AVAILABLE DATA
--- START ---

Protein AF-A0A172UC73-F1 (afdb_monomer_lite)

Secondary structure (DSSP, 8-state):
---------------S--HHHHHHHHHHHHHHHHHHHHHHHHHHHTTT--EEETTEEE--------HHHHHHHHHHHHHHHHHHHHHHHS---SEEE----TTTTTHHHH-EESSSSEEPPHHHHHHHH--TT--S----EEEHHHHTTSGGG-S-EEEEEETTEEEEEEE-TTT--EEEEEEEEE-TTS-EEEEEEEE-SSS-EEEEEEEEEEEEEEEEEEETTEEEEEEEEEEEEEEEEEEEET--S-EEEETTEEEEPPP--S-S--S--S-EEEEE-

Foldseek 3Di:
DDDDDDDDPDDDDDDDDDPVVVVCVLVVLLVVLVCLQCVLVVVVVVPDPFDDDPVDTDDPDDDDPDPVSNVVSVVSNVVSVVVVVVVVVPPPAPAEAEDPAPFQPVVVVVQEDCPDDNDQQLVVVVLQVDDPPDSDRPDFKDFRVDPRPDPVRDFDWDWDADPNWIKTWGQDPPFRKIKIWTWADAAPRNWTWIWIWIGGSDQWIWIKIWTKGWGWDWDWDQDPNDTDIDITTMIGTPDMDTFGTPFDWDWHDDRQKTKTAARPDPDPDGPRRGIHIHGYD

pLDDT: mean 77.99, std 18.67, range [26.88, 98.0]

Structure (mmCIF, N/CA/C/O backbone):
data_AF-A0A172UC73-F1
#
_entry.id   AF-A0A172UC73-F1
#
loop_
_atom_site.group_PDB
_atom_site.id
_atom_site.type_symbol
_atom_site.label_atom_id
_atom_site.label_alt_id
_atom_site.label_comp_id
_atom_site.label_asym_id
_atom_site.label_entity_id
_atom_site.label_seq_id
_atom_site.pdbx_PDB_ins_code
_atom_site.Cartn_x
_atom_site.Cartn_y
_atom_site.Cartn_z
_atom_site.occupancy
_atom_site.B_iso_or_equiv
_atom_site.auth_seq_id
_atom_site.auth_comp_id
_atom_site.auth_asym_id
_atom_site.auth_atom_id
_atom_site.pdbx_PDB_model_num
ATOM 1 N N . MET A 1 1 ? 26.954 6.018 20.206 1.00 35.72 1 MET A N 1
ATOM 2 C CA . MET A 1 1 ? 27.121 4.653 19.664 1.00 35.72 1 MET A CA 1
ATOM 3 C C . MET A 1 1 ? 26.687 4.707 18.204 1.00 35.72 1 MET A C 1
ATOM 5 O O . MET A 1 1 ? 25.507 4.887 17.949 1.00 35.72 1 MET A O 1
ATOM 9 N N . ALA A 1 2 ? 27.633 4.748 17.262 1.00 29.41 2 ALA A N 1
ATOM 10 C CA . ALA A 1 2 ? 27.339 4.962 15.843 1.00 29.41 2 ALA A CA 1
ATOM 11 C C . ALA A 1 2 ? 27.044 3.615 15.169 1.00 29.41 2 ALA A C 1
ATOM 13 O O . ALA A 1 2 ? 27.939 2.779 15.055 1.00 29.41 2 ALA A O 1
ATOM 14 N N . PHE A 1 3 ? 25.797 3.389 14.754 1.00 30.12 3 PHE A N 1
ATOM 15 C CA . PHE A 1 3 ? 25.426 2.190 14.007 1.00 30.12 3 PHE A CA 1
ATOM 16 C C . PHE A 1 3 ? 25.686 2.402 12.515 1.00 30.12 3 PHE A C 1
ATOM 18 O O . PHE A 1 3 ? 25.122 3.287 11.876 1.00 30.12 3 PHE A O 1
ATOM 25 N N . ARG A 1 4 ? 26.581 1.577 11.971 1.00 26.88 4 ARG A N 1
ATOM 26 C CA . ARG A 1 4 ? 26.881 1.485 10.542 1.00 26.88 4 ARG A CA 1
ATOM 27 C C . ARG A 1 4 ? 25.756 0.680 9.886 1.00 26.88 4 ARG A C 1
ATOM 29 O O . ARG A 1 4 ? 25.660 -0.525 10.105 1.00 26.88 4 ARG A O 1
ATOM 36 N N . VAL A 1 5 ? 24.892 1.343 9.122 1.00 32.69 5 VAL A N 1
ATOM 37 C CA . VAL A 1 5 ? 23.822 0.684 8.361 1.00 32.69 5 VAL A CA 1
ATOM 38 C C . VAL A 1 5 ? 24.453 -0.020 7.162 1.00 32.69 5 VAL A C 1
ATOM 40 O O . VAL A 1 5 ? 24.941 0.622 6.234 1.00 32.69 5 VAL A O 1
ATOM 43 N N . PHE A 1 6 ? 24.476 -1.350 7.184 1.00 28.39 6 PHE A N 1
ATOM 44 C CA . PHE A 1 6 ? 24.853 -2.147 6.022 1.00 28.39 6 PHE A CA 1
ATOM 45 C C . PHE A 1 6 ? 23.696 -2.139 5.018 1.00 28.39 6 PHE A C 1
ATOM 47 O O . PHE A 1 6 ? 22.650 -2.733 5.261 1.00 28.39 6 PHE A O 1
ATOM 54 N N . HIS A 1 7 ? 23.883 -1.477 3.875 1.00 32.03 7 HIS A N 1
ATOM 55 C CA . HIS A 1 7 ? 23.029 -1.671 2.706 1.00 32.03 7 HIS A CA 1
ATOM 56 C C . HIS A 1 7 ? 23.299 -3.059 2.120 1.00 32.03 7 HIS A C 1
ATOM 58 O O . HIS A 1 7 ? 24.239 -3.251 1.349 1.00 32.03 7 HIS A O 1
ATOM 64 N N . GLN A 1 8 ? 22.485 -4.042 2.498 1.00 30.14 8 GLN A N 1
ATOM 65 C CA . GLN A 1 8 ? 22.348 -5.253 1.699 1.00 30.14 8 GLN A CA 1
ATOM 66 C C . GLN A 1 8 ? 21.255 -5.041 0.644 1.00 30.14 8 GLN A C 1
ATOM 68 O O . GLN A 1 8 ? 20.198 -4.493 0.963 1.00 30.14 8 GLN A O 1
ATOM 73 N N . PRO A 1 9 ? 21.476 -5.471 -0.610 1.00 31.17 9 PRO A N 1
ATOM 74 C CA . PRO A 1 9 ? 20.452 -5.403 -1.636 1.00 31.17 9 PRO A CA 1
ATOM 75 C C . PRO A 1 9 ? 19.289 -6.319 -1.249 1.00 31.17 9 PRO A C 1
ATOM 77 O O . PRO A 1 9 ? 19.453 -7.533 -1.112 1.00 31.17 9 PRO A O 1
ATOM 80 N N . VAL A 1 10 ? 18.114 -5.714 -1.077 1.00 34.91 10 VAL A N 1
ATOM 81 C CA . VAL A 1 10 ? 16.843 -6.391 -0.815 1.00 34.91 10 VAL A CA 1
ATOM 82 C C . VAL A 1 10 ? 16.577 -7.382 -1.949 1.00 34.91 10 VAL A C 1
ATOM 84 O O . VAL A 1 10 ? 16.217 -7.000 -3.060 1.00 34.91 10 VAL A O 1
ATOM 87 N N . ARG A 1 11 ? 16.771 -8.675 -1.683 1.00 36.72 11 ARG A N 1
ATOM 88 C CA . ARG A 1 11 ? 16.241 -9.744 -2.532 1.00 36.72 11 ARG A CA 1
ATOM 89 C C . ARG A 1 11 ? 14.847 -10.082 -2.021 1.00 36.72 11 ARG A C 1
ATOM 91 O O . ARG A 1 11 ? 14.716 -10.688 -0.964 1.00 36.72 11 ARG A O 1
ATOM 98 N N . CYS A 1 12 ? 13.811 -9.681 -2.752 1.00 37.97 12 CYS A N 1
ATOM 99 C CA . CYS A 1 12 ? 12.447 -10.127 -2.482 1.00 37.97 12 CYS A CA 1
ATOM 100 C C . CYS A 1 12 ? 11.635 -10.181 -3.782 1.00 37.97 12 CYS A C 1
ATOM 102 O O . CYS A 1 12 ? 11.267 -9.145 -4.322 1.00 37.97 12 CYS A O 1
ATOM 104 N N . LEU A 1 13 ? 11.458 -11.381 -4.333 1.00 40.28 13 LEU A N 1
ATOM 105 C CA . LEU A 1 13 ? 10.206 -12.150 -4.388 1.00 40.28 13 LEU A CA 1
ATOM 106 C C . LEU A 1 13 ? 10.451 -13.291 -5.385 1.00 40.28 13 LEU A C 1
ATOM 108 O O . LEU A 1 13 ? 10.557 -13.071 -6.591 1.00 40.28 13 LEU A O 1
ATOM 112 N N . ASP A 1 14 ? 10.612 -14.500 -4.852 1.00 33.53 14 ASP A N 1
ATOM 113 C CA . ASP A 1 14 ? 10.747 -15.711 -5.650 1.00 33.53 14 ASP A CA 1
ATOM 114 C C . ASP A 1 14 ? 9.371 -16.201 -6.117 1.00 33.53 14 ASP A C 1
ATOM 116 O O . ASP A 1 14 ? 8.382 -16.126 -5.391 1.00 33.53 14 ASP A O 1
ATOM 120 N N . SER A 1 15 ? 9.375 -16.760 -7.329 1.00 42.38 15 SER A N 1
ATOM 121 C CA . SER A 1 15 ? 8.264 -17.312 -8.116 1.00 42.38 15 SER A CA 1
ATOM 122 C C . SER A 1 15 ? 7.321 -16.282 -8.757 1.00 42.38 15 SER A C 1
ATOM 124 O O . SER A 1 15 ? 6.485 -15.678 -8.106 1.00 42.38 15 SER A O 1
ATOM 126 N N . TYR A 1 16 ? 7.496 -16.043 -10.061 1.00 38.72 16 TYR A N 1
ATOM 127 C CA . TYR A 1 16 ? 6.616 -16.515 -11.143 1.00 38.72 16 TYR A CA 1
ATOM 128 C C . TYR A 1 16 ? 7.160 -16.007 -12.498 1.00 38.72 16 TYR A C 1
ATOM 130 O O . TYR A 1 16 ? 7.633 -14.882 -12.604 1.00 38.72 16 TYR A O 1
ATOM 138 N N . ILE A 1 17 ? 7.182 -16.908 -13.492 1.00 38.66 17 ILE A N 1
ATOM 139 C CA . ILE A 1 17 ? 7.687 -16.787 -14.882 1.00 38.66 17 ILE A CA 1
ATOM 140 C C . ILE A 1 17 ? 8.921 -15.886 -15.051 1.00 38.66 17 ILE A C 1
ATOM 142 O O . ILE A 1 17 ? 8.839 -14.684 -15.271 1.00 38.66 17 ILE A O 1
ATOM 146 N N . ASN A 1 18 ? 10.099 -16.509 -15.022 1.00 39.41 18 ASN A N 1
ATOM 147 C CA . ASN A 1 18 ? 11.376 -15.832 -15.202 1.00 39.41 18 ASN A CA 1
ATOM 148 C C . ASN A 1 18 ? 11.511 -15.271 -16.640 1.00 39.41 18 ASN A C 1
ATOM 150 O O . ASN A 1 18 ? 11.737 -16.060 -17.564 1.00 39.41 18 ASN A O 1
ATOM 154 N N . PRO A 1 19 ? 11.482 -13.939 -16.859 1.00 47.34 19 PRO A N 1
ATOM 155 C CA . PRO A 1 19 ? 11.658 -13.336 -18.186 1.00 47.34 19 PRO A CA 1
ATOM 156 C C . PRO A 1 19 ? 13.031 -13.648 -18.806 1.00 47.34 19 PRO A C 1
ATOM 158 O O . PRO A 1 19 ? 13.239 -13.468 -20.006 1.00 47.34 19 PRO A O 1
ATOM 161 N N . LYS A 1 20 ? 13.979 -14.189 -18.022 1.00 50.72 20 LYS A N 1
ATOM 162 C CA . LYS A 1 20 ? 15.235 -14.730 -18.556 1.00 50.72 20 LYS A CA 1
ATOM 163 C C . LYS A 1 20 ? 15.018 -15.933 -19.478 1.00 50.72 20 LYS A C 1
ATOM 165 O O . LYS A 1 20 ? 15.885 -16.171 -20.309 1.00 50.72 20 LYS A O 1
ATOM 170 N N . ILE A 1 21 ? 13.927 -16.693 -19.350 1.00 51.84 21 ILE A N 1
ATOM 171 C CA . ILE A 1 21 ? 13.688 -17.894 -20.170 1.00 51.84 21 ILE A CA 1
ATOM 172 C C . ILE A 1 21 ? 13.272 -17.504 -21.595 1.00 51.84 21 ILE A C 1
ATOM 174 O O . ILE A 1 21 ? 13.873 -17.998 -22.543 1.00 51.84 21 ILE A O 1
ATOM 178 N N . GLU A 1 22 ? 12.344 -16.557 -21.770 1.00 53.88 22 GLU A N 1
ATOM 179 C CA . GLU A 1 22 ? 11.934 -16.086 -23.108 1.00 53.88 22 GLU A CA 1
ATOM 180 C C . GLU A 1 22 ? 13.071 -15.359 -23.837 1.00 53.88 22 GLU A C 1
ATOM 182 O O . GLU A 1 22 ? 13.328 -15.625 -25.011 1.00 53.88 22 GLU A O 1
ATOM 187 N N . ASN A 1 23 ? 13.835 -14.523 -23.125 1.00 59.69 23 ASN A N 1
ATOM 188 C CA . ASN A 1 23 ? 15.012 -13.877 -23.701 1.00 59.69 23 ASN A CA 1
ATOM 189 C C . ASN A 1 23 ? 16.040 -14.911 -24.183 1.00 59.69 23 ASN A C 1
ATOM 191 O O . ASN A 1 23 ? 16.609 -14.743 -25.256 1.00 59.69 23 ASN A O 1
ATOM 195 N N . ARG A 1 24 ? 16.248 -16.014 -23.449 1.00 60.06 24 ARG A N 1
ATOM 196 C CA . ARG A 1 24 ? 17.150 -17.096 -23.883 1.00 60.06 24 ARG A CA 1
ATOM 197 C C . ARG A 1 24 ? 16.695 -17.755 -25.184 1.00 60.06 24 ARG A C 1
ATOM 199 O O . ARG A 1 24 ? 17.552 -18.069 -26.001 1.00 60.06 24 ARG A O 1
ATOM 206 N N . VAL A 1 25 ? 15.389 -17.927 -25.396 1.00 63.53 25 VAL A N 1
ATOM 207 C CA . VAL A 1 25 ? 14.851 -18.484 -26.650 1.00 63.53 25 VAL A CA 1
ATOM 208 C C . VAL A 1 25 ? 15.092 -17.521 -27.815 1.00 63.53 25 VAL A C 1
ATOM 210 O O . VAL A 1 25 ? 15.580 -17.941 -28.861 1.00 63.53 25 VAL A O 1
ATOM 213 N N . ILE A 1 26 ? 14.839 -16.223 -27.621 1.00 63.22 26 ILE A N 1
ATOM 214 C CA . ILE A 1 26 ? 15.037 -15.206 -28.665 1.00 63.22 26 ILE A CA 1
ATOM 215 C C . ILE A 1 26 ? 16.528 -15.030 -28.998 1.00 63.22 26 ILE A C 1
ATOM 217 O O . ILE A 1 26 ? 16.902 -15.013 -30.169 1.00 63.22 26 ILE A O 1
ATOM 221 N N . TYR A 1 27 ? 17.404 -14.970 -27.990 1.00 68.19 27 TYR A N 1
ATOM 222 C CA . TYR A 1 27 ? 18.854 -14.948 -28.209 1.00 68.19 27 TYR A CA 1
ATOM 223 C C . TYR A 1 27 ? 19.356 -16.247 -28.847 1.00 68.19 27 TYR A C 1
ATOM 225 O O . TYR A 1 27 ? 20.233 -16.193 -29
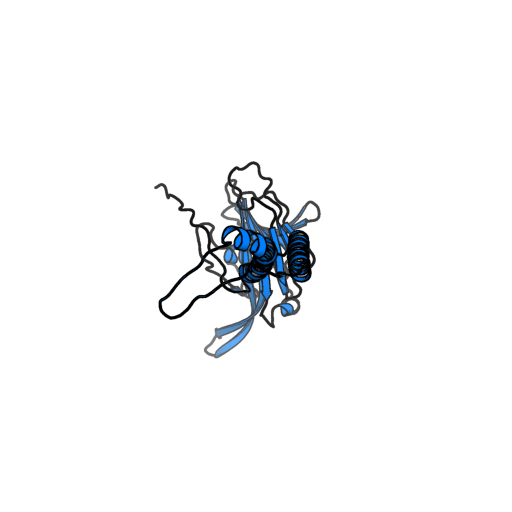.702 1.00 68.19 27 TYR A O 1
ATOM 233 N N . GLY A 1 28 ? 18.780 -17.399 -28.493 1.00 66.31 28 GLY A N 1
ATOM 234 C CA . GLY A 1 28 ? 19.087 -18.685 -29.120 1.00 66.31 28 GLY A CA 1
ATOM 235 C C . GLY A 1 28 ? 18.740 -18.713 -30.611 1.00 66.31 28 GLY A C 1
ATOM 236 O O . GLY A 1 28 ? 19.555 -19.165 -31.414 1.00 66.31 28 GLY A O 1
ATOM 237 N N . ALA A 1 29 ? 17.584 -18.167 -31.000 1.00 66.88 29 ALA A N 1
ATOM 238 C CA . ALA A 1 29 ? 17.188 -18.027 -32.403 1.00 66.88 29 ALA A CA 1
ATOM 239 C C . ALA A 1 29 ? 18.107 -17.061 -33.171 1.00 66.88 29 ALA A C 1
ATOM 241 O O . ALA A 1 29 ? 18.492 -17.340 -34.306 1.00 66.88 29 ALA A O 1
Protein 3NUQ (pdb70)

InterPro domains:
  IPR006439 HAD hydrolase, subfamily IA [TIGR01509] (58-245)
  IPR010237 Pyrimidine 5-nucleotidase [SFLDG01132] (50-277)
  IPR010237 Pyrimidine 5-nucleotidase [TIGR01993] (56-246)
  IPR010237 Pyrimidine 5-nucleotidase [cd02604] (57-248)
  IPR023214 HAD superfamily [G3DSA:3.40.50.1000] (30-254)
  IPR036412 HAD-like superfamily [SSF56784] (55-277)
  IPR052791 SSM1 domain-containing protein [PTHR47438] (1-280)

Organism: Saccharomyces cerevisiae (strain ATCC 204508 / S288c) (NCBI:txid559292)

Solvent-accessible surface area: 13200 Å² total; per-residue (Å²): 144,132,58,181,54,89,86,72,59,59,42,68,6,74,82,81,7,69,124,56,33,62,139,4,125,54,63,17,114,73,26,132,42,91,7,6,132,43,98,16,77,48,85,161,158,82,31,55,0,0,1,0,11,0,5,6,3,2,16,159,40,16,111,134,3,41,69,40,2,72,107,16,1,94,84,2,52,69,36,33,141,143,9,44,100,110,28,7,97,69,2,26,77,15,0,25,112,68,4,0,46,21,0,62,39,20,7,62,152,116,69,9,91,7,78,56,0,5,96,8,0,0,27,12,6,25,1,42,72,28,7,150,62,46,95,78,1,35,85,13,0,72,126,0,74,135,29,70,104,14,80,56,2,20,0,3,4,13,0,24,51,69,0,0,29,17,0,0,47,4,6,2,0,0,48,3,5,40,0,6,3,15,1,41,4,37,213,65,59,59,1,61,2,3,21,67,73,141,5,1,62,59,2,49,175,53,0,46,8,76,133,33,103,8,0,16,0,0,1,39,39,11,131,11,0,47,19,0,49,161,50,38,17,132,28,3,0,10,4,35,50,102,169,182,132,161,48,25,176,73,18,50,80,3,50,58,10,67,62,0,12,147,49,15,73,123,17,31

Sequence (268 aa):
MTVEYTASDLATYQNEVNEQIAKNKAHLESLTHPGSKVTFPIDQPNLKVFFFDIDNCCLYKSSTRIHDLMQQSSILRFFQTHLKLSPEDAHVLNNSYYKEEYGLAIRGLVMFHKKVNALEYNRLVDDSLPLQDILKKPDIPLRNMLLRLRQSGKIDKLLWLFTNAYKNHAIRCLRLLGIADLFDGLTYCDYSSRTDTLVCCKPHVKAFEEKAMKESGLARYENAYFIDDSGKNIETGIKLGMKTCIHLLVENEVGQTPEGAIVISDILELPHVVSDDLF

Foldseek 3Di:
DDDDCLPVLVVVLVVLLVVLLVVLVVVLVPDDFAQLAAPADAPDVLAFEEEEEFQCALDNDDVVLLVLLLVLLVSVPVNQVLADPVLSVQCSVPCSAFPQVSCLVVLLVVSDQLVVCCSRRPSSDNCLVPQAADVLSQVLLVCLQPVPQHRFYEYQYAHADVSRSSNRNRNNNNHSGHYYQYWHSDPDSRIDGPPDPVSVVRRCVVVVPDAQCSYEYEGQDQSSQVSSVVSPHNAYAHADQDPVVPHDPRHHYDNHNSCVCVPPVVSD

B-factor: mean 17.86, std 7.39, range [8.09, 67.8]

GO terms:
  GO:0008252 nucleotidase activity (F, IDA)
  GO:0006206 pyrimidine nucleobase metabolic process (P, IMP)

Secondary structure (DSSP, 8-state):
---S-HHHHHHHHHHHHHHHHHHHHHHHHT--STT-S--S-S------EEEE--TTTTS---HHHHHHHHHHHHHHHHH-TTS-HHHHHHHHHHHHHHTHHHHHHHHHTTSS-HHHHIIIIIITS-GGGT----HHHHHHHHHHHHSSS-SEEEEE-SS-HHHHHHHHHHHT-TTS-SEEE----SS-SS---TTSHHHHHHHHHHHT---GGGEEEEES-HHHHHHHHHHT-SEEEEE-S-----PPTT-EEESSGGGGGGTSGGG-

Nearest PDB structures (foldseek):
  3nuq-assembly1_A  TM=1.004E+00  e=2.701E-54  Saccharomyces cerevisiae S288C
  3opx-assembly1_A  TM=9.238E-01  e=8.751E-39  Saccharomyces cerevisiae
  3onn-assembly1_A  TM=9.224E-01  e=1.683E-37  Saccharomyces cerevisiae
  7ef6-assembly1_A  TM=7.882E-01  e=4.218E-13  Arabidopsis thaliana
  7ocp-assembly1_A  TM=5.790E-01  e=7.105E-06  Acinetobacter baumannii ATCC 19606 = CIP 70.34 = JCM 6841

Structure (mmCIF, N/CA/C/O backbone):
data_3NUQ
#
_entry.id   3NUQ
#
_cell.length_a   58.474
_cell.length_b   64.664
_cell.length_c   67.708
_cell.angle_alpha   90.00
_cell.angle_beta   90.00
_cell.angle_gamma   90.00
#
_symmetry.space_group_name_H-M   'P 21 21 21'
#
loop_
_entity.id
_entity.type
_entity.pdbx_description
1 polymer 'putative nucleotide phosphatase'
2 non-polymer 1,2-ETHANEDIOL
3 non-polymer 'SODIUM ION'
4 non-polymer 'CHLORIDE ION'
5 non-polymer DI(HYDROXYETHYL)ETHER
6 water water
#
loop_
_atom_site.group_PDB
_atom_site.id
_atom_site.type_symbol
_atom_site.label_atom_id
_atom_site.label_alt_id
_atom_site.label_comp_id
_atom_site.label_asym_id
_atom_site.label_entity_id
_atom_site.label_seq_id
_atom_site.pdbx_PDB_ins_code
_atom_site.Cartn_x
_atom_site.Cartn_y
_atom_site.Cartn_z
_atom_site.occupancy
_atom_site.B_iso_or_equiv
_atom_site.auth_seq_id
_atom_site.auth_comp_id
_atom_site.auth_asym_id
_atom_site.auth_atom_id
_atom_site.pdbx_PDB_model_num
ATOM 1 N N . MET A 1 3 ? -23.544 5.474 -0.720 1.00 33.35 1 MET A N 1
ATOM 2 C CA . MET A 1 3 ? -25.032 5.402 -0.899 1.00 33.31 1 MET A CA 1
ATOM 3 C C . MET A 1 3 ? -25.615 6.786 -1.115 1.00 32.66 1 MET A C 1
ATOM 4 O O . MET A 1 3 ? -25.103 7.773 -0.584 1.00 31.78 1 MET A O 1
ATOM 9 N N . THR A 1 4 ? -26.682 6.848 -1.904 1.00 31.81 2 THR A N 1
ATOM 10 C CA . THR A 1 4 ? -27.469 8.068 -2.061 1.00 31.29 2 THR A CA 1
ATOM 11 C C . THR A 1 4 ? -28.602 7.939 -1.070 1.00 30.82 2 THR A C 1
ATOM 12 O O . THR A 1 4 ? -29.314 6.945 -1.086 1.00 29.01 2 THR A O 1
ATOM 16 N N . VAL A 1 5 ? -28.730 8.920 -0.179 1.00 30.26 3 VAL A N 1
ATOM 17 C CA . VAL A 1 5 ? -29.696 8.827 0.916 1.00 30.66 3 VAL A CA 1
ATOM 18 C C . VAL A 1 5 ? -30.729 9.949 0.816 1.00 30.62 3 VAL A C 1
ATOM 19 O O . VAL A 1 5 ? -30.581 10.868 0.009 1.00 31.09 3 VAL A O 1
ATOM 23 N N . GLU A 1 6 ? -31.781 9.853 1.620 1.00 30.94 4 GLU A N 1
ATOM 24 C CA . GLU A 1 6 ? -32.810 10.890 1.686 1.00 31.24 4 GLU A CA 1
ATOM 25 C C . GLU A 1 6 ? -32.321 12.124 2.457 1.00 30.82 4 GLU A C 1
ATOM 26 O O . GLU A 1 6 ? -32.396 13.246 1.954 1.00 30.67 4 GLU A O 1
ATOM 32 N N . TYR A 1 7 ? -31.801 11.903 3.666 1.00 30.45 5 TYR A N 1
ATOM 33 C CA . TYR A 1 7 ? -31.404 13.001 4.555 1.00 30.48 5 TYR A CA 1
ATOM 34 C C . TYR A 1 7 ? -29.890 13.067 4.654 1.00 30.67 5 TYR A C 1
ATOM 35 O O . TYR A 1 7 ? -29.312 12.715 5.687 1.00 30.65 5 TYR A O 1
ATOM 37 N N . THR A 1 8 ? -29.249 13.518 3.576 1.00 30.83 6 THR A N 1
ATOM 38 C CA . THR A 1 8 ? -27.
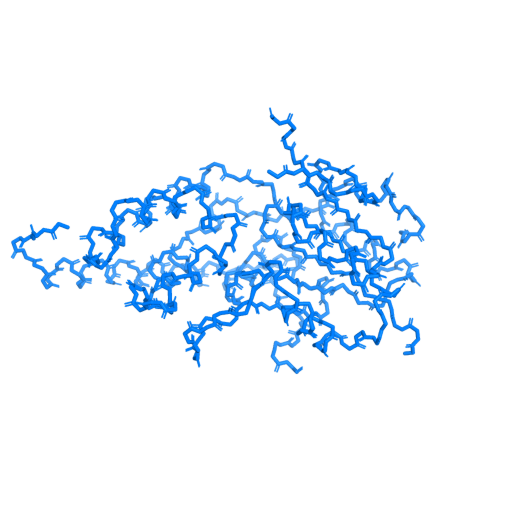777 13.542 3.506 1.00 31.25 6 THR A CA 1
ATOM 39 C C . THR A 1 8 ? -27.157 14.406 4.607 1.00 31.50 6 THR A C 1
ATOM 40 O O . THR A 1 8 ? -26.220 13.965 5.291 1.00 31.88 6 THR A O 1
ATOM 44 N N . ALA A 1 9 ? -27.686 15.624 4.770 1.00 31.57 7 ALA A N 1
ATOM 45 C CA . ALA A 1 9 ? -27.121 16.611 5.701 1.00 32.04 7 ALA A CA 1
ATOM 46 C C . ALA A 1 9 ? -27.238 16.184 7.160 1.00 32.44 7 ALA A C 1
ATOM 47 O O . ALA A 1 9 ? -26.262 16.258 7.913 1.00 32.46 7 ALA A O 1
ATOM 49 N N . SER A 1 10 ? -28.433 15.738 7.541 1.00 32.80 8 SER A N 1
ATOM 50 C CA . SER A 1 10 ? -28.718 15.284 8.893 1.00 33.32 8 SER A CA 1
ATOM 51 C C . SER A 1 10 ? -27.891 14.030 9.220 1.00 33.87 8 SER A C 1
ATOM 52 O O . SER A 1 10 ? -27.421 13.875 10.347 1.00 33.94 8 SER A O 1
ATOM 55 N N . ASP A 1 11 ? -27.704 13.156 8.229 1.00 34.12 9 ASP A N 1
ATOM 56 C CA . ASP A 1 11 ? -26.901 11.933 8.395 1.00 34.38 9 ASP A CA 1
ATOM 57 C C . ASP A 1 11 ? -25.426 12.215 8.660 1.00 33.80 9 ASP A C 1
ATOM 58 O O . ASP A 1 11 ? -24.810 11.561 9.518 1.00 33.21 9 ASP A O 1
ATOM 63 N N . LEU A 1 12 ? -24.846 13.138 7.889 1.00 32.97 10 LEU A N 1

--- END ---

WHAT YOU WILL DO
Keep both end lines and retype everything in the records above from the line containing "ATOM 217 O O" through the line containing "ATOM 223 C C", exactly, with nothing else.

WRITTEN RESPONSE
ATOM 217 O O . ILE A 1 26 ? 16.902 -15.013 -30.169 1.00 63.22 26 ILE A O 1
ATOM 221 N N . TYR A 1 27 ? 17.404 -14.970 -27.990 1.00 68.19 27 TYR A N 1
ATOM 222 C CA . TYR A 1 27 ? 18.854 -14.948 -28.209 1.00 68.19 27 TYR A CA 1
ATOM 223 C C . TYR A 1 27 ? 19.356 -16.247 -28.847 1.00 68.19 27 TYR A C 1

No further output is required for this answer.